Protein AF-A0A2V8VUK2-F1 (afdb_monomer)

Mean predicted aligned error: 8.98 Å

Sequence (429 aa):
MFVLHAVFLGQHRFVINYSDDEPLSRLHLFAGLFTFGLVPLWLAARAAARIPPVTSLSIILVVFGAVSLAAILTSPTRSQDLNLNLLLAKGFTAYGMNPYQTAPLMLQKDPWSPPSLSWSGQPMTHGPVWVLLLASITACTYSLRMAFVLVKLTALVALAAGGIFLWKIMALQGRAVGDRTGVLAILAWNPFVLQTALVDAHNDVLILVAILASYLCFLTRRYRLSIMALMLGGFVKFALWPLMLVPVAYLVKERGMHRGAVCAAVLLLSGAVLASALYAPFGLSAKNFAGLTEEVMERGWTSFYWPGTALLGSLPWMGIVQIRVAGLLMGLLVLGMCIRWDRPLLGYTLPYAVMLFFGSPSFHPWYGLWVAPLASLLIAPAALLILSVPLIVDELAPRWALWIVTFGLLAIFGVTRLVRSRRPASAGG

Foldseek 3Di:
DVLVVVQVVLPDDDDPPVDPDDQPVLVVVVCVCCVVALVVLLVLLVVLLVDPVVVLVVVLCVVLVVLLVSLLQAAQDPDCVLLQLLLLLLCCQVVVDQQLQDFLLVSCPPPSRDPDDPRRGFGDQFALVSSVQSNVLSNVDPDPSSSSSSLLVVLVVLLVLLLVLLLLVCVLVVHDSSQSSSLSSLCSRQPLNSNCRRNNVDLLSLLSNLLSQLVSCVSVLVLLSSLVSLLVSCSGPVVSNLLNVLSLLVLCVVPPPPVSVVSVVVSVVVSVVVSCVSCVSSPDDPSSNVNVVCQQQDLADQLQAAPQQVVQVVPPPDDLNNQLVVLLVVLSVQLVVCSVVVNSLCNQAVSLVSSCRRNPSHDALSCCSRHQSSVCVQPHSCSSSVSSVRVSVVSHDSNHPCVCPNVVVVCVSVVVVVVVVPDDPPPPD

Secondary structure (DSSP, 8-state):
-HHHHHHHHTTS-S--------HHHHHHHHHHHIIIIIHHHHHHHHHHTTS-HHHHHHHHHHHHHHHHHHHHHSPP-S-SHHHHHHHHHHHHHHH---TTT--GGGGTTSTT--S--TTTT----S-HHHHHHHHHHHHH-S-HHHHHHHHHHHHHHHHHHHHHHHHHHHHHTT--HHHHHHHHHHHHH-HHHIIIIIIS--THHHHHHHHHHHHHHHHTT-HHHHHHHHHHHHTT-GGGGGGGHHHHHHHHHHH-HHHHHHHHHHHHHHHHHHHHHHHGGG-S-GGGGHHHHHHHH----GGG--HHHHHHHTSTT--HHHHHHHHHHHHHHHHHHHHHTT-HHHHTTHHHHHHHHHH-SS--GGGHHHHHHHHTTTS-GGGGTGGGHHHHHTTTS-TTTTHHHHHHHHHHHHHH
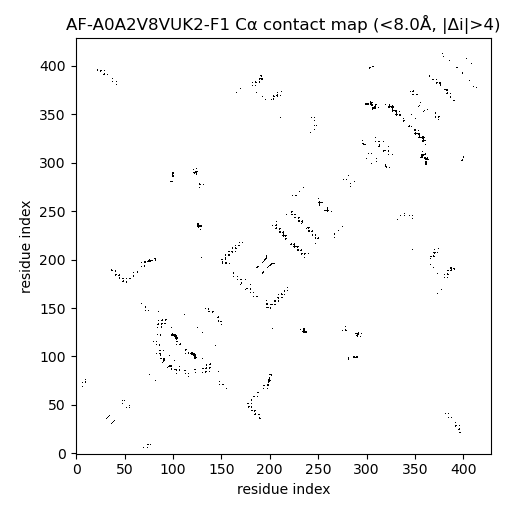HHHHTT-------

Solvent-accessible surface area (backbone atoms only — not comparable to full-atom values): 22531 Å² total; per-residue (Å²): 112,67,76,57,53,60,65,67,60,72,81,68,67,90,68,84,70,92,66,93,82,59,67,64,69,37,50,52,51,38,52,43,51,47,58,70,44,48,50,52,43,52,52,48,23,56,48,30,52,74,43,62,62,68,62,35,49,51,52,44,52,53,53,39,50,57,52,47,55,51,27,38,73,41,70,57,81,88,50,63,61,52,53,54,52,46,41,34,20,33,36,31,62,76,67,72,38,45,34,28,75,40,31,52,58,83,43,60,87,42,93,66,45,67,98,72,62,97,58,29,77,50,22,44,60,62,21,47,58,50,50,52,52,41,25,59,43,39,66,74,41,93,46,65,70,58,40,50,37,54,51,15,50,52,32,47,54,33,47,52,52,32,51,52,34,50,47,51,44,41,50,78,70,69,51,54,70,39,56,48,50,19,44,48,39,41,56,60,68,28,65,37,49,43,42,39,28,27,25,31,40,42,69,50,36,53,41,25,27,16,53,39,49,13,50,43,26,44,78,70,69,37,27,70,59,15,34,51,30,24,50,56,23,17,30,38,38,63,84,38,47,74,57,35,54,57,37,48,53,51,39,19,69,74,58,36,66,67,61,18,48,52,54,49,50,52,50,51,52,52,46,50,54,50,48,52,60,58,35,46,90,68,48,93,52,81,61,50,46,44,19,44,51,47,61,57,66,46,63,54,50,76,86,29,37,28,71,46,19,47,58,46,57,68,37,93,88,42,50,61,58,55,31,32,50,49,9,46,51,53,11,52,50,49,28,50,49,21,62,73,69,71,31,61,74,50,34,71,31,51,17,57,54,41,22,46,33,26,28,21,37,62,56,61,65,64,62,49,53,60,34,35,74,64,46,24,76,74,80,35,61,66,51,50,56,55,52,40,50,49,65,49,44,81,72,52,61,80,76,64,75,64,50,60,56,62,50,45,48,54,49,53,56,51,49,54,52,61,60,62,70,65,62,69,80,73,77,89,123

pLDDT: mean 80.65, std 19.45, range [29.12, 98.56]

Structure (mmCIF, N/CA/C/O backbone):
data_AF-A0A2V8VUK2-F1
#
_entry.id   AF-A0A2V8VUK2-F1
#
loop_
_atom_site.group_PDB
_atom_site.id
_atom_site.type_symbol
_atom_site.label_atom_id
_atom_site.label_alt_id
_atom_site.label_comp_id
_atom_site.label_asym_id
_atom_site.label_entity_id
_atom_site.label_seq_id
_atom_site.pdbx_PDB_ins_code
_atom_site.Cartn_x
_atom_site.Cartn_y
_atom_site.Cartn_z
_atom_site.occupancy
_atom_site.B_iso_or_equiv
_atom_site.auth_seq_id
_atom_site.auth_comp_id
_atom_site.auth_asym_id
_atom_site.auth_atom_id
_atom_site.pdbx_PDB_model_num
ATOM 1 N N . MET A 1 1 ? 12.762 26.235 2.148 1.00 29.30 1 MET A N 1
ATOM 2 C CA . MET A 1 1 ? 14.166 26.243 1.677 1.00 29.30 1 MET A CA 1
ATOM 3 C C . MET A 1 1 ? 14.770 24.839 1.559 1.00 29.30 1 MET A C 1
ATOM 5 O O . MET A 1 1 ? 15.358 24.557 0.529 1.00 29.30 1 MET A O 1
ATOM 9 N N . PHE A 1 2 ? 14.564 23.925 2.518 1.00 29.12 2 PHE A N 1
ATOM 10 C CA . PHE A 1 2 ? 15.128 22.559 2.463 1.00 29.12 2 PHE A CA 1
ATOM 11 C C . PHE A 1 2 ? 14.510 21.627 1.396 1.00 29.12 2 PHE A C 1
ATOM 13 O O . PHE A 1 2 ? 15.234 20.881 0.748 1.00 29.12 2 PHE A O 1
ATOM 20 N N . VAL A 1 3 ? 13.198 21.729 1.132 1.00 32.25 3 VAL A N 1
ATOM 21 C CA . VAL A 1 3 ? 12.537 20.989 0.028 1.00 32.25 3 VAL A CA 1
ATOM 22 C C . VAL A 1 3 ? 13.117 21.390 -1.335 1.00 32.25 3 VAL A C 1
ATOM 24 O O . VAL A 1 3 ? 13.275 20.548 -2.207 1.00 32.25 3 VAL A O 1
ATOM 27 N N . LEU A 1 4 ? 13.519 22.654 -1.495 1.00 30.45 4 LEU A N 1
ATOM 28 C CA . LEU A 1 4 ? 14.214 23.131 -2.694 1.00 30.45 4 LEU A CA 1
ATOM 29 C C . LEU A 1 4 ? 15.660 22.618 -2.759 1.00 30.45 4 LEU A C 1
ATOM 31 O O . LEU A 1 4 ? 16.130 22.282 -3.837 1.00 30.45 4 LEU A O 1
ATOM 35 N N . HIS A 1 5 ? 16.351 22.478 -1.627 1.00 30.56 5 HIS A N 1
ATOM 36 C CA . HIS A 1 5 ? 17.730 21.979 -1.608 1.00 30.56 5 HIS A CA 1
ATOM 37 C C . HIS A 1 5 ? 17.830 20.490 -2.000 1.00 30.56 5 HIS A C 1
ATOM 39 O O . HIS A 1 5 ? 18.732 20.111 -2.742 1.00 30.56 5 HIS A O 1
ATOM 45 N N . ALA A 1 6 ? 16.855 19.663 -1.602 1.00 33.12 6 ALA A N 1
ATOM 46 C CA . ALA A 1 6 ? 16.759 18.268 -2.048 1.00 33.12 6 ALA A CA 1
ATOM 47 C C . ALA A 1 6 ? 16.391 18.136 -3.541 1.00 33.12 6 ALA A C 1
ATOM 49 O O . ALA A 1 6 ? 16.841 17.207 -4.208 1.00 33.12 6 ALA A O 1
ATOM 50 N N . VAL A 1 7 ? 15.620 19.087 -4.086 1.00 35.31 7 VAL A N 1
ATOM 51 C CA . VAL A 1 7 ? 15.281 19.145 -5.521 1.00 35.31 7 VAL A CA 1
ATOM 52 C C . VAL A 1 7 ? 16.506 19.487 -6.384 1.00 35.31 7 VAL A C 1
ATOM 54 O O . VAL A 1 7 ? 16.617 18.980 -7.497 1.00 35.31 7 VAL A O 1
ATOM 57 N N . PHE A 1 8 ? 17.456 20.282 -5.877 1.00 30.05 8 PHE A N 1
ATOM 58 C CA . PHE A 1 8 ? 18.648 20.692 -6.636 1.00 30.05 8 PHE A CA 1
ATOM 59 C C . PHE A 1 8 ? 19.827 19.704 -6.573 1.00 30.05 8 PHE A C 1
ATOM 61 O O . PHE A 1 8 ? 20.626 19.667 -7.505 1.00 30.05 8 PHE A O 1
ATOM 68 N N . LEU A 1 9 ? 19.928 18.857 -5.542 1.00 32.38 9 LEU A N 1
ATOM 69 C CA . LEU A 1 9 ? 21.002 17.852 -5.434 1.00 32.38 9 LEU A CA 1
ATOM 70 C C . LEU A 1 9 ? 20.736 16.561 -6.234 1.00 32.38 9 LEU A C 1
ATOM 72 O O . LEU A 1 9 ? 21.652 15.774 -6.453 1.00 32.38 9 LEU A O 1
ATOM 76 N N . GLY A 1 10 ? 19.512 16.356 -6.734 1.00 34.00 10 GLY A N 1
ATOM 77 C CA . GLY A 1 10 ? 19.110 15.146 -7.467 1.00 34.00 10 GLY A CA 1
ATOM 78 C C . GLY A 1 10 ? 19.662 14.996 -8.893 1.00 34.00 10 GLY A C 1
ATOM 79 O O . GLY A 1 10 ? 19.248 14.076 -9.595 1.00 34.00 10 GLY A O 1
ATOM 80 N N . GLN A 1 11 ? 20.554 15.883 -9.355 1.00 33.09 11 GLN A N 1
ATOM 81 C CA . GLN A 1 11 ? 21.089 15.838 -10.726 1.00 33.09 11 GLN A CA 1
ATOM 82 C C . GLN A 1 11 ? 22.458 15.163 -10.876 1.00 33.09 11 GLN A C 1
ATOM 84 O O . GLN A 1 11 ? 22.875 14.919 -12.008 1.00 33.09 11 GLN A O 1
ATOM 89 N N . HIS A 1 12 ? 23.145 14.785 -9.794 1.00 30.56 12 HIS A N 1
ATOM 90 C CA . HIS A 1 12 ? 24.463 14.161 -9.916 1.00 30.56 12 HIS A CA 1
ATOM 91 C C . HIS A 1 12 ? 24.604 12.888 -9.076 1.00 30.56 12 HIS A C 1
ATOM 93 O O . HIS A 1 12 ? 24.550 12.919 -7.854 1.00 30.56 12 HIS A O 1
ATOM 99 N N . ARG A 1 13 ? 24.873 11.790 -9.799 1.00 32.03 13 ARG A N 1
ATOM 100 C CA . ARG A 1 13 ? 25.247 10.440 -9.342 1.00 32.03 13 ARG A CA 1
ATOM 101 C C . ARG A 1 13 ? 24.121 9.633 -8.682 1.00 32.03 13 ARG A C 1
ATOM 103 O O . ARG A 1 13 ? 23.976 9.570 -7.469 1.00 32.03 13 ARG A O 1
ATOM 110 N N . PHE A 1 14 ? 23.410 8.883 -9.531 1.00 37.62 14 PHE A N 1
ATOM 111 C CA . PHE A 1 14 ? 23.019 7.516 -9.180 1.00 37.62 14 PHE A CA 1
ATOM 112 C C . PHE A 1 14 ? 24.260 6.816 -8.615 1.00 37.62 14 PHE A C 1
ATOM 114 O O . PHE A 1 14 ? 25.322 6.942 -9.222 1.00 37.62 14 PHE A O 1
ATOM 121 N N . VAL A 1 15 ? 24.113 6.090 -7.506 1.00 38.81 15 VAL A N 1
ATOM 122 C CA . VAL A 1 15 ? 25.180 5.520 -6.659 1.00 38.81 15 VAL A CA 1
ATOM 123 C C . VAL A 1 15 ? 25.541 6.445 -5.493 1.00 38.81 15 VAL A C 1
ATOM 125 O O . VAL A 1 15 ? 26.487 7.229 -5.546 1.00 38.81 15 VAL A O 1
ATOM 128 N N . ILE A 1 16 ? 24.838 6.260 -4.370 1.00 37.12 16 ILE A N 1
ATOM 129 C CA . ILE A 1 16 ? 25.529 6.336 -3.081 1.00 37.12 16 ILE A CA 1
ATOM 130 C C . ILE A 1 16 ? 26.570 5.221 -3.149 1.00 37.12 16 ILE A C 1
ATOM 132 O O . ILE A 1 16 ? 26.230 4.038 -3.128 1.00 37.12 16 ILE A O 1
ATOM 136 N N . ASN A 1 17 ? 27.831 5.601 -3.336 1.00 31.92 17 ASN A N 1
ATOM 137 C CA . ASN A 1 17 ? 28.935 4.677 -3.159 1.00 31.92 17 ASN A CA 1
ATOM 138 C C . ASN A 1 17 ? 28.916 4.341 -1.667 1.00 31.92 17 ASN A C 1
ATOM 140 O O . ASN A 1 17 ? 29.092 5.233 -0.839 1.00 31.92 17 ASN A O 1
ATOM 144 N N . TYR A 1 18 ? 28.620 3.089 -1.321 1.00 41.12 18 TYR A N 1
ATOM 145 C CA . TYR A 1 18 ? 28.617 2.589 0.057 1.00 41.12 18 TYR A CA 1
ATOM 146 C C . TYR A 1 18 ? 30.060 2.449 0.579 1.00 41.12 18 TYR A C 1
ATOM 148 O O . TYR A 1 18 ? 30.444 1.394 1.067 1.00 41.12 18 TYR A O 1
ATOM 156 N N . SER A 1 19 ? 30.887 3.484 0.413 1.00 37.56 19 SER A N 1
ATOM 157 C CA . SER A 1 19 ? 32.205 3.580 1.037 1.00 37.56 19 SER A CA 1
ATOM 158 C C . SER A 1 19 ? 32.061 4.207 2.425 1.00 37.56 19 SER A C 1
ATOM 160 O O . SER A 1 19 ? 31.323 5.178 2.604 1.00 37.56 19 SER A O 1
ATOM 162 N N . ASP A 1 20 ? 32.752 3.612 3.391 1.00 41.06 20 ASP A N 1
ATOM 163 C CA . ASP A 1 20 ? 32.499 3.626 4.837 1.00 41.06 20 ASP A CA 1
ATOM 164 C C . ASP A 1 20 ? 32.720 4.944 5.611 1.00 41.06 20 ASP A C 1
ATOM 166 O O . ASP A 1 20 ? 32.592 4.956 6.834 1.00 41.06 20 ASP A O 1
ATOM 170 N N . ASP A 1 21 ? 32.953 6.084 4.966 1.00 40.66 21 ASP A N 1
ATOM 171 C CA . ASP A 1 21 ? 33.423 7.278 5.679 1.00 40.66 21 ASP A CA 1
ATOM 172 C C . ASP A 1 21 ? 32.373 8.398 5.724 1.00 40.66 21 ASP A C 1
ATOM 174 O O . ASP A 1 21 ? 32.268 9.217 4.819 1.00 40.66 21 ASP A O 1
ATOM 178 N N . GLU A 1 22 ? 31.538 8.387 6.771 1.00 43.09 22 GLU A N 1
ATOM 179 C CA . GLU A 1 22 ? 31.303 9.536 7.675 1.00 43.09 22 GLU A CA 1
ATOM 180 C C . GLU A 1 22 ? 30.001 9.366 8.497 1.00 43.09 22 GLU A C 1
ATOM 182 O O . GLU A 1 22 ? 28.914 9.783 8.087 1.00 43.09 22 GLU A O 1
ATOM 187 N N . PRO A 1 23 ? 30.080 8.810 9.717 1.00 48.41 23 PRO A N 1
ATOM 188 C CA . PRO A 1 23 ? 28.937 8.699 10.632 1.00 48.41 23 PRO A CA 1
ATOM 189 C C . PRO A 1 23 ? 28.383 10.059 11.105 1.00 48.41 23 PRO A C 1
ATOM 191 O O . PRO A 1 23 ? 27.202 10.182 11.437 1.00 48.41 23 PRO A O 1
ATOM 194 N N . LEU A 1 24 ? 29.231 11.094 11.145 1.00 41.69 24 LEU A N 1
ATOM 195 C CA . LEU A 1 24 ? 28.908 12.410 11.705 1.00 41.69 24 LEU A CA 1
ATOM 196 C C . LEU A 1 24 ? 28.063 13.274 10.764 1.00 41.69 24 LEU A C 1
ATOM 198 O O . LEU A 1 24 ? 27.084 13.863 11.220 1.00 41.69 24 LEU A O 1
ATOM 202 N N . SER A 1 25 ? 28.373 13.345 9.467 1.00 45.72 25 SER A N 1
ATOM 203 C CA . SER A 1 25 ? 27.576 14.121 8.497 1.00 45.72 25 SER A CA 1
ATOM 204 C C . SER A 1 25 ? 26.154 13.574 8.365 1.00 45.72 25 SER A C 1
ATOM 206 O O . SER A 1 25 ? 25.183 14.334 8.304 1.00 45.72 25 SER A O 1
ATOM 208 N N . ARG A 1 26 ? 26.014 12.252 8.479 1.00 47.94 26 ARG A N 1
ATOM 209 C CA . ARG A 1 26 ? 24.725 11.570 8.539 1.00 47.94 26 ARG A CA 1
ATOM 210 C C . ARG A 1 26 ? 23.937 12.024 9.797 1.00 47.94 26 ARG A C 1
ATOM 212 O O . ARG A 1 26 ? 22.781 12.435 9.678 1.00 47.94 26 ARG A O 1
ATOM 219 N N . LEU A 1 27 ? 24.530 12.043 11.000 1.00 43.81 27 LEU A N 1
ATOM 220 C CA . LEU A 1 27 ? 23.842 12.452 12.249 1.00 43.81 27 LEU A CA 1
ATOM 221 C C . LEU A 1 27 ? 23.304 13.901 12.216 1.00 43.81 27 LEU A C 1
ATOM 223 O O . LEU A 1 27 ? 22.261 14.200 12.799 1.00 43.81 27 LEU A O 1
ATOM 227 N N . HIS A 1 28 ? 23.967 14.803 11.494 1.00 43.19 28 HIS A N 1
ATOM 228 C CA . HIS A 1 28 ? 23.487 16.176 11.306 1.00 43.19 28 HIS A CA 1
ATOM 229 C C . HIS A 1 28 ? 22.294 16.247 10.344 1.00 43.19 28 HIS A C 1
ATOM 231 O O . HIS A 1 28 ? 21.364 17.020 10.581 1.00 43.19 28 HIS A O 1
ATOM 237 N N . LEU A 1 29 ? 22.255 15.389 9.318 1.00 50.75 29 LEU A N 1
ATOM 238 C CA . LEU A 1 29 ? 21.074 15.213 8.473 1.00 50.75 29 LEU A CA 1
ATOM 239 C C . LEU A 1 29 ? 19.900 14.621 9.274 1.00 50.75 29 LEU A C 1
ATOM 241 O O . LEU A 1 29 ? 18.763 15.050 9.087 1.00 50.75 29 LEU A O 1
ATOM 245 N N . PHE A 1 30 ? 20.170 13.715 10.229 1.00 48.78 30 PHE A N 1
ATOM 246 C CA . PHE A 1 30 ? 19.172 13.187 11.173 1.00 48.78 30 PHE A CA 1
ATOM 247 C C . PHE A 1 30 ? 18.552 14.279 12.027 1.00 48.78 30 PHE A C 1
ATOM 249 O O . PHE A 1 30 ? 17.333 14.446 12.043 1.00 48.78 30 PHE A O 1
ATOM 256 N N . ALA A 1 31 ? 19.397 15.039 12.725 1.00 46.94 31 ALA A N 1
ATOM 257 C CA . ALA A 1 31 ? 18.958 16.152 13.549 1.00 46.94 31 ALA A CA 1
ATOM 258 C C . ALA A 1 31 ? 18.239 17.203 12.691 1.00 46.94 31 ALA A C 1
ATOM 260 O O . ALA A 1 31 ? 17.228 17.749 13.125 1.00 46.94 31 ALA A O 1
ATOM 261 N N . GLY A 1 32 ? 18.684 17.416 11.450 1.00 52.81 32 GLY A N 1
ATOM 262 C CA . GLY A 1 32 ? 18.035 18.287 10.479 1.00 52.81 32 GLY A CA 1
ATOM 263 C C . GLY A 1 32 ? 16.632 17.809 10.093 1.00 52.81 32 GLY A C 1
ATOM 264 O O . GLY A 1 32 ? 15.663 18.536 10.270 1.00 52.81 32 GLY A O 1
ATOM 265 N N . LEU A 1 33 ? 16.471 16.571 9.632 1.00 52.88 33 LEU A N 1
ATOM 266 C CA . LEU A 1 33 ? 15.171 16.015 9.232 1.00 52.88 33 LEU A CA 1
ATOM 267 C C . LEU A 1 33 ? 14.205 15.863 10.419 1.00 52.88 33 LEU A C 1
ATOM 269 O O . LEU A 1 33 ? 13.006 16.118 10.285 1.00 52.88 33 LEU A O 1
ATOM 273 N N . PHE A 1 34 ? 14.715 15.500 11.597 1.00 53.16 34 PHE A N 1
ATOM 274 C CA . PHE A 1 34 ? 13.927 15.372 12.822 1.00 53.16 34 PHE A CA 1
ATOM 275 C C . PHE A 1 34 ? 13.464 16.742 13.346 1.00 53.16 34 PHE A C 1
ATOM 277 O O . PHE A 1 34 ? 12.283 16.929 13.646 1.00 53.16 34 PHE A O 1
ATOM 284 N N . THR A 1 35 ? 14.362 17.730 13.391 1.00 52.22 35 THR A N 1
ATOM 285 C CA . THR A 1 35 ? 14.078 19.063 13.952 1.00 52.22 35 THR A CA 1
ATOM 286 C C . THR A 1 35 ? 13.359 19.974 12.955 1.00 52.22 35 THR A C 1
ATOM 288 O O . THR A 1 35 ? 12.465 20.713 13.356 1.00 52.22 35 THR A O 1
ATOM 291 N N . PHE A 1 36 ? 13.667 19.894 11.655 1.00 55.56 36 PHE A N 1
ATOM 292 C CA . PHE A 1 36 ? 13.014 20.697 10.609 1.00 55.56 36 PHE A CA 1
ATOM 293 C C . PHE A 1 36 ? 11.793 20.016 9.973 1.00 55.56 36 PHE A C 1
ATOM 295 O O . PHE A 1 36 ? 10.989 20.698 9.341 1.00 55.56 36 PHE A O 1
ATOM 302 N N . GLY A 1 37 ? 11.620 18.701 10.142 1.00 61.12 37 GLY A N 1
ATOM 303 C CA . GLY A 1 37 ? 10.451 17.958 9.664 1.00 61.12 37 GLY A CA 1
ATOM 304 C C . GLY A 1 37 ? 9.434 17.690 10.772 1.00 61.12 37 GLY A C 1
ATOM 305 O O . GLY A 1 37 ? 8.342 18.247 10.772 1.00 61.12 37 GLY A O 1
ATOM 306 N N . LEU A 1 38 ? 9.776 16.844 11.745 1.00 63.25 38 LEU A N 1
ATOM 307 C CA . LEU A 1 38 ? 8.799 16.270 12.683 1.00 63.25 38 LEU A CA 1
ATOM 308 C C . LEU A 1 38 ? 8.261 17.252 13.728 1.00 63.25 38 LEU A C 1
ATOM 310 O O . LEU A 1 38 ? 7.070 17.207 14.043 1.00 63.25 38 LEU A O 1
ATOM 314 N N . VAL A 1 39 ? 9.105 18.142 14.256 1.00 64.69 39 VAL A N 1
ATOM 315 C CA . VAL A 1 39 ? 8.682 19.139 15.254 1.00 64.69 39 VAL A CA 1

____

* Problem details:
From the line with "ATOM 306 N N" to the last line of the material, give every line again exactly, and only those lines.

* Solution for this exercise:
ATOM 306 N N . LEU A 1 38 ? 9.776 16.844 11.745 1.00 63.25 38 LEU A N 1
ATOM 307 C CA . LEU A 1 38 ? 8.799 16.270 12.683 1.00 63.25 38 LEU A CA 1
ATOM 308 C C . LEU A 1 38 ? 8.261 17.252 13.728 1.00 63.25 38 LEU A C 1
ATOM 310 O O . LEU A 1 38 ? 7.070 17.207 14.043 1.00 63.25 38 LEU A O 1
ATOM 314 N N . VAL A 1 39 ? 9.105 18.142 14.256 1.00 64.69 39 VAL A N 1
ATOM 315 C CA . VAL A 1 39 ? 8.682 19.139 15.254 1.00 64.69 39 VAL A CA 1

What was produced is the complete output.